If you start with ten grams of lithium hydroxide, how many grams of lithium bromide will be produced? Round to the nearest tenth. Don't forget the units.
You don't have a reaction, only a question. What is the reaction?
To determine how many grams of lithium bromide will be produced from ten grams of lithium hydroxide, we need to use the balanced chemical equation of the reaction. The balanced equation for the reaction between lithium hydroxide and lithium bromide is:
2 LiOH + LiBr → Li2O + 2 H2O + LiBr
From the balanced equation, we can see that for every 2 moles of lithium hydroxide (LiOH), we get 1 mole of lithium bromide (LiBr) produced.
To calculate the number of moles of lithium hydroxide, we use the formula:
moles = mass / molar mass
The molar mass of lithium hydroxide (LiOH) is:
(1 mol Li x 6.94 g/mol) + (1 mol O x 16.00 g/mol) + (1 mol H x 1.01 g/mol) = 23.95 g/mol
So, for ten grams of lithium hydroxide:
moles of LiOH = 10 g / 23.95 g/mol ≈ 0.418 mol
Now, we can use the stoichiometry of the balanced equation to find the moles of lithium bromide produced.
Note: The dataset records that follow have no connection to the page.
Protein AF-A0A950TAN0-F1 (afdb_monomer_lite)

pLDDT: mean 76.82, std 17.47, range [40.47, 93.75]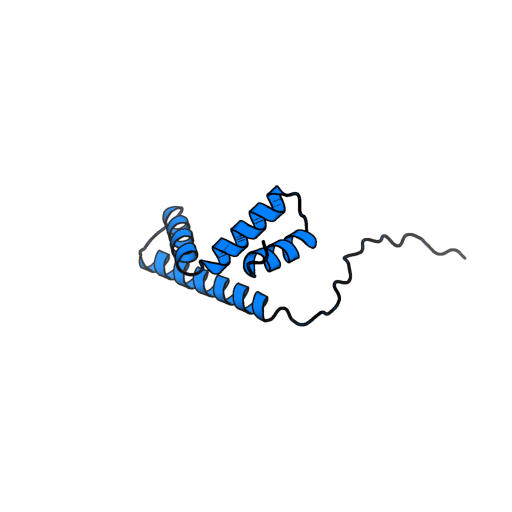

Secondary structure (DSSP, 8-state):
---------------------HHHHHHHHHHHHHHHHHHHHHHHTT--HHHHHHHHHHHHHHH-HHHHHHHHHHHHHHHTT--TTHHHHHHHHHHTT--

Structure (mmCIF, N/CA/C/O backbone):
data_AF-A0A950TAN0-F1
#
_entry.id   AF-A0A950TAN0-F1
#
loop_
_atom_site.group_PDB
_atom_site.id
_atom_site.type_symbol
_atom_site.label_atom_id
_atom_site.label_alt_id
_atom_site.label_comp_id
_atom_site.label_asym_id
_atom_site.label_entity_id
_atom_site.label_seq_id
_atom_site.pdbx_PDB_ins_code
_atom_site.Cartn_x
_atom_site.Cartn_y
_atom_site.Cartn_z
_atom_site.occupancy
_atom_site.B_iso_or_equiv
_atom_site.auth_seq_id
_atom_site.auth_comp_id
_atom_site.auth_asym_id
_atom_site.auth_atom_id
_atom_site.pdbx_PDB_model_num
ATOM 1 N N . MET A 1 1 ? 48.511 31.602 -8.967 1.00 43.75 1 MET A N 1
ATOM 2 C CA . MET A 1 1 ? 47.081 31.755 -8.627 1.00 43.75 1 MET A CA 1
ATOM 3 C C . MET A 1 1 ? 46.378 30.438 -8.904 1.00 43.75 1 MET A C 1
ATOM 5 O O . MET A 1 1 ? 46.162 30.087 -10.052 1.00 43.75 1 MET A O 1
ATOM 9 N N . THR A 1 2 ? 46.152 29.661 -7.854 1.00 52.66 2 THR A N 1
ATOM 10 C CA . THR A 1 2 ? 45.495 28.349 -7.870 1.00 52.66 2 THR A CA 1
ATOM 11 C C . THR A 1 2 ? 44.037 28.504 -7.440 1.00 52.66 2 THR A C 1
ATOM 13 O O . THR A 1 2 ? 43.777 29.124 -6.412 1.00 52.66 2 THR A O 1
ATOM 16 N N . PRO A 1 3 ? 43.097 27.891 -8.165 1.00 51.94 3 PRO A N 1
ATOM 17 C CA . PRO A 1 3 ? 41.890 27.318 -7.569 1.00 51.94 3 PRO A CA 1
ATOM 18 C C . PRO A 1 3 ? 41.887 25.804 -7.872 1.00 51.94 3 PRO A C 1
ATOM 20 O O . PRO A 1 3 ? 42.144 25.396 -8.996 1.00 51.94 3 PRO A O 1
ATOM 23 N N . GLY A 1 4 ? 41.790 24.888 -6.909 1.00 42.84 4 GLY A N 1
ATOM 24 C CA . GLY A 1 4 ? 40.654 24.691 -6.010 1.00 42.84 4 GLY A CA 1
ATOM 25 C C . GLY A 1 4 ? 39.855 23.471 -6.499 1.00 42.84 4 GLY A C 1
ATOM 26 O O . GLY A 1 4 ? 39.041 23.601 -7.403 1.00 42.84 4 GLY A O 1
ATOM 27 N N . GLY A 1 5 ? 40.114 22.281 -5.945 1.00 41.75 5 GLY A N 1
ATOM 28 C CA . GLY A 1 5 ? 39.190 21.133 -6.020 1.00 41.75 5 GLY A CA 1
ATOM 29 C C . GLY A 1 5 ? 38.329 21.054 -4.745 1.00 41.75 5 GLY A C 1
ATOM 30 O O . GLY A 1 5 ? 38.582 21.844 -3.834 1.00 41.75 5 GLY A O 1
ATOM 31 N N . PRO A 1 6 ? 37.377 20.107 -4.592 1.00 55.09 6 PRO A N 1
ATOM 32 C CA . PRO A 1 6 ? 36.890 19.094 -5.532 1.00 55.09 6 PRO A CA 1
ATOM 33 C C . PRO A 1 6 ? 35.371 19.229 -5.808 1.00 55.09 6 PRO A C 1
ATOM 35 O O . PRO A 1 6 ? 34.565 19.376 -4.892 1.00 55.09 6 PRO A O 1
ATOM 38 N N . ALA A 1 7 ? 34.942 19.104 -7.066 1.00 43.31 7 ALA A N 1
ATOM 39 C CA . ALA A 1 7 ? 33.523 18.923 -7.377 1.00 43.31 7 ALA A CA 1
ATOM 40 C C . ALA A 1 7 ? 33.160 17.440 -7.205 1.00 43.31 7 ALA A C 1
ATOM 42 O O . ALA A 1 7 ? 33.303 16.630 -8.120 1.00 43.31 7 ALA A O 1
ATOM 43 N N . GLY A 1 8 ? 32.726 17.077 -5.998 1.00 41.72 8 GLY A N 1
ATOM 44 C CA . GLY A 1 8 ? 32.064 15.802 -5.753 1.00 41.72 8 GLY A CA 1
ATOM 45 C C . GLY A 1 8 ? 30.792 15.715 -6.594 1.00 41.72 8 GLY A C 1
ATOM 46 O O . GLY A 1 8 ? 29.889 16.533 -6.453 1.00 41.72 8 GLY A O 1
ATOM 47 N N . THR A 1 9 ? 30.728 14.720 -7.471 1.00 43.75 9 THR A N 1
ATOM 48 C CA . THR A 1 9 ? 29.477 14.299 -8.106 1.00 43.75 9 THR A CA 1
ATOM 49 C C . THR A 1 9 ? 28.863 13.214 -7.221 1.00 43.75 9 THR A C 1
ATOM 51 O O . THR A 1 9 ? 29.568 12.296 -6.801 1.00 43.75 9 THR A O 1
ATOM 54 N N . PRO A 1 10 ? 27.554 13.284 -6.954 1.00 47.00 10 PRO A N 1
ATOM 55 C CA . PRO A 1 10 ? 26.738 12.213 -7.498 1.00 47.00 10 PRO A CA 1
ATOM 56 C C . PRO A 1 10 ? 25.572 12.789 -8.296 1.00 47.00 10 PRO A C 1
ATOM 58 O O . PRO A 1 10 ? 24.798 13.620 -7.825 1.00 47.00 10 PRO A O 1
ATOM 61 N N . ALA A 1 11 ? 25.438 12.288 -9.519 1.00 57.09 11 ALA A N 1
ATOM 62 C CA . ALA A 1 11 ? 24.194 12.335 -10.251 1.00 57.09 11 ALA A CA 1
ATOM 63 C C . ALA A 1 11 ? 23.077 11.740 -9.381 1.00 57.09 11 ALA A C 1
ATOM 65 O O . ALA A 1 11 ? 23.236 10.661 -8.805 1.00 57.09 11 ALA A O 1
ATOM 66 N N . PRO A 1 12 ? 21.894 12.348 -9.405 1.00 48.06 12 PRO A N 1
ATOM 67 C CA . PRO A 1 12 ? 20.724 11.575 -9.730 1.00 48.06 12 PRO A CA 1
ATOM 68 C C . PRO A 1 12 ? 20.395 11.893 -11.176 1.00 48.06 12 PRO A C 1
ATOM 70 O O . PRO A 1 12 ? 20.210 13.052 -11.546 1.00 48.06 12 PRO A O 1
ATOM 73 N N . ASN A 1 13 ? 20.376 10.829 -11.977 1.00 44.00 13 ASN A N 1
ATOM 74 C CA . ASN A 1 13 ? 19.733 10.766 -13.276 1.00 44.00 13 ASN A CA 1
ATOM 75 C C . ASN A 1 13 ? 18.666 11.849 -13.409 1.00 44.00 13 ASN A C 1
ATOM 77 O O . ASN A 1 13 ? 17.652 11.827 -12.704 1.00 44.00 13 ASN A O 1
ATOM 81 N N . ALA A 1 14 ? 18.899 12.754 -14.355 1.00 40.59 14 ALA A N 1
ATOM 82 C CA . ALA A 1 14 ? 17.837 13.432 -15.057 1.00 40.59 14 ALA A CA 1
ATOM 83 C C . ALA A 1 14 ? 16.934 12.345 -15.661 1.00 40.59 14 ALA A C 1
ATOM 85 O O . ALA A 1 14 ? 17.068 11.956 -16.817 1.00 40.59 14 ALA A O 1
ATOM 86 N N . ALA A 1 15 ? 16.007 11.826 -14.855 1.00 42.38 15 ALA A N 1
ATOM 87 C CA . ALA A 1 15 ? 14.735 11.408 -15.388 1.00 42.38 15 ALA A CA 1
ATOM 88 C C . ALA A 1 15 ? 14.230 12.643 -16.131 1.00 42.38 15 ALA A C 1
ATOM 90 O O . ALA A 1 15 ? 14.056 13.703 -15.525 1.00 42.38 15 ALA A O 1
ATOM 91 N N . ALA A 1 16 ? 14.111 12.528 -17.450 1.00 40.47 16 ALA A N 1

From the balanced equation, we can see that for every 2 moles of lithium hydroxide, we get 1 mole of lithium bromide produced.
The moles of lithium bromide produced can be calculated as:
moles of LiBr = (moles of LiOH / 2) ≈ (0.418 mol / 2) ≈ 0.209 mol
Finally, to convert moles to grams, we multiply the moles by the molar mass of lithium bromide (LiBr):
molar mass of LiBr = (1 mol Li x 6.94 g/mol) + (1 mol Br x 79.90 g/mol) ≈ 86.84 g/mol
grams of LiBr = moles of LiBr × molar mass of LiBr
≈ 0.209 mol × 86.84 g/mol ≈ 18.15 g
Therefore, approximately 18.15 grams of lithium bromide will be produced from ten grams of lithium hydroxide.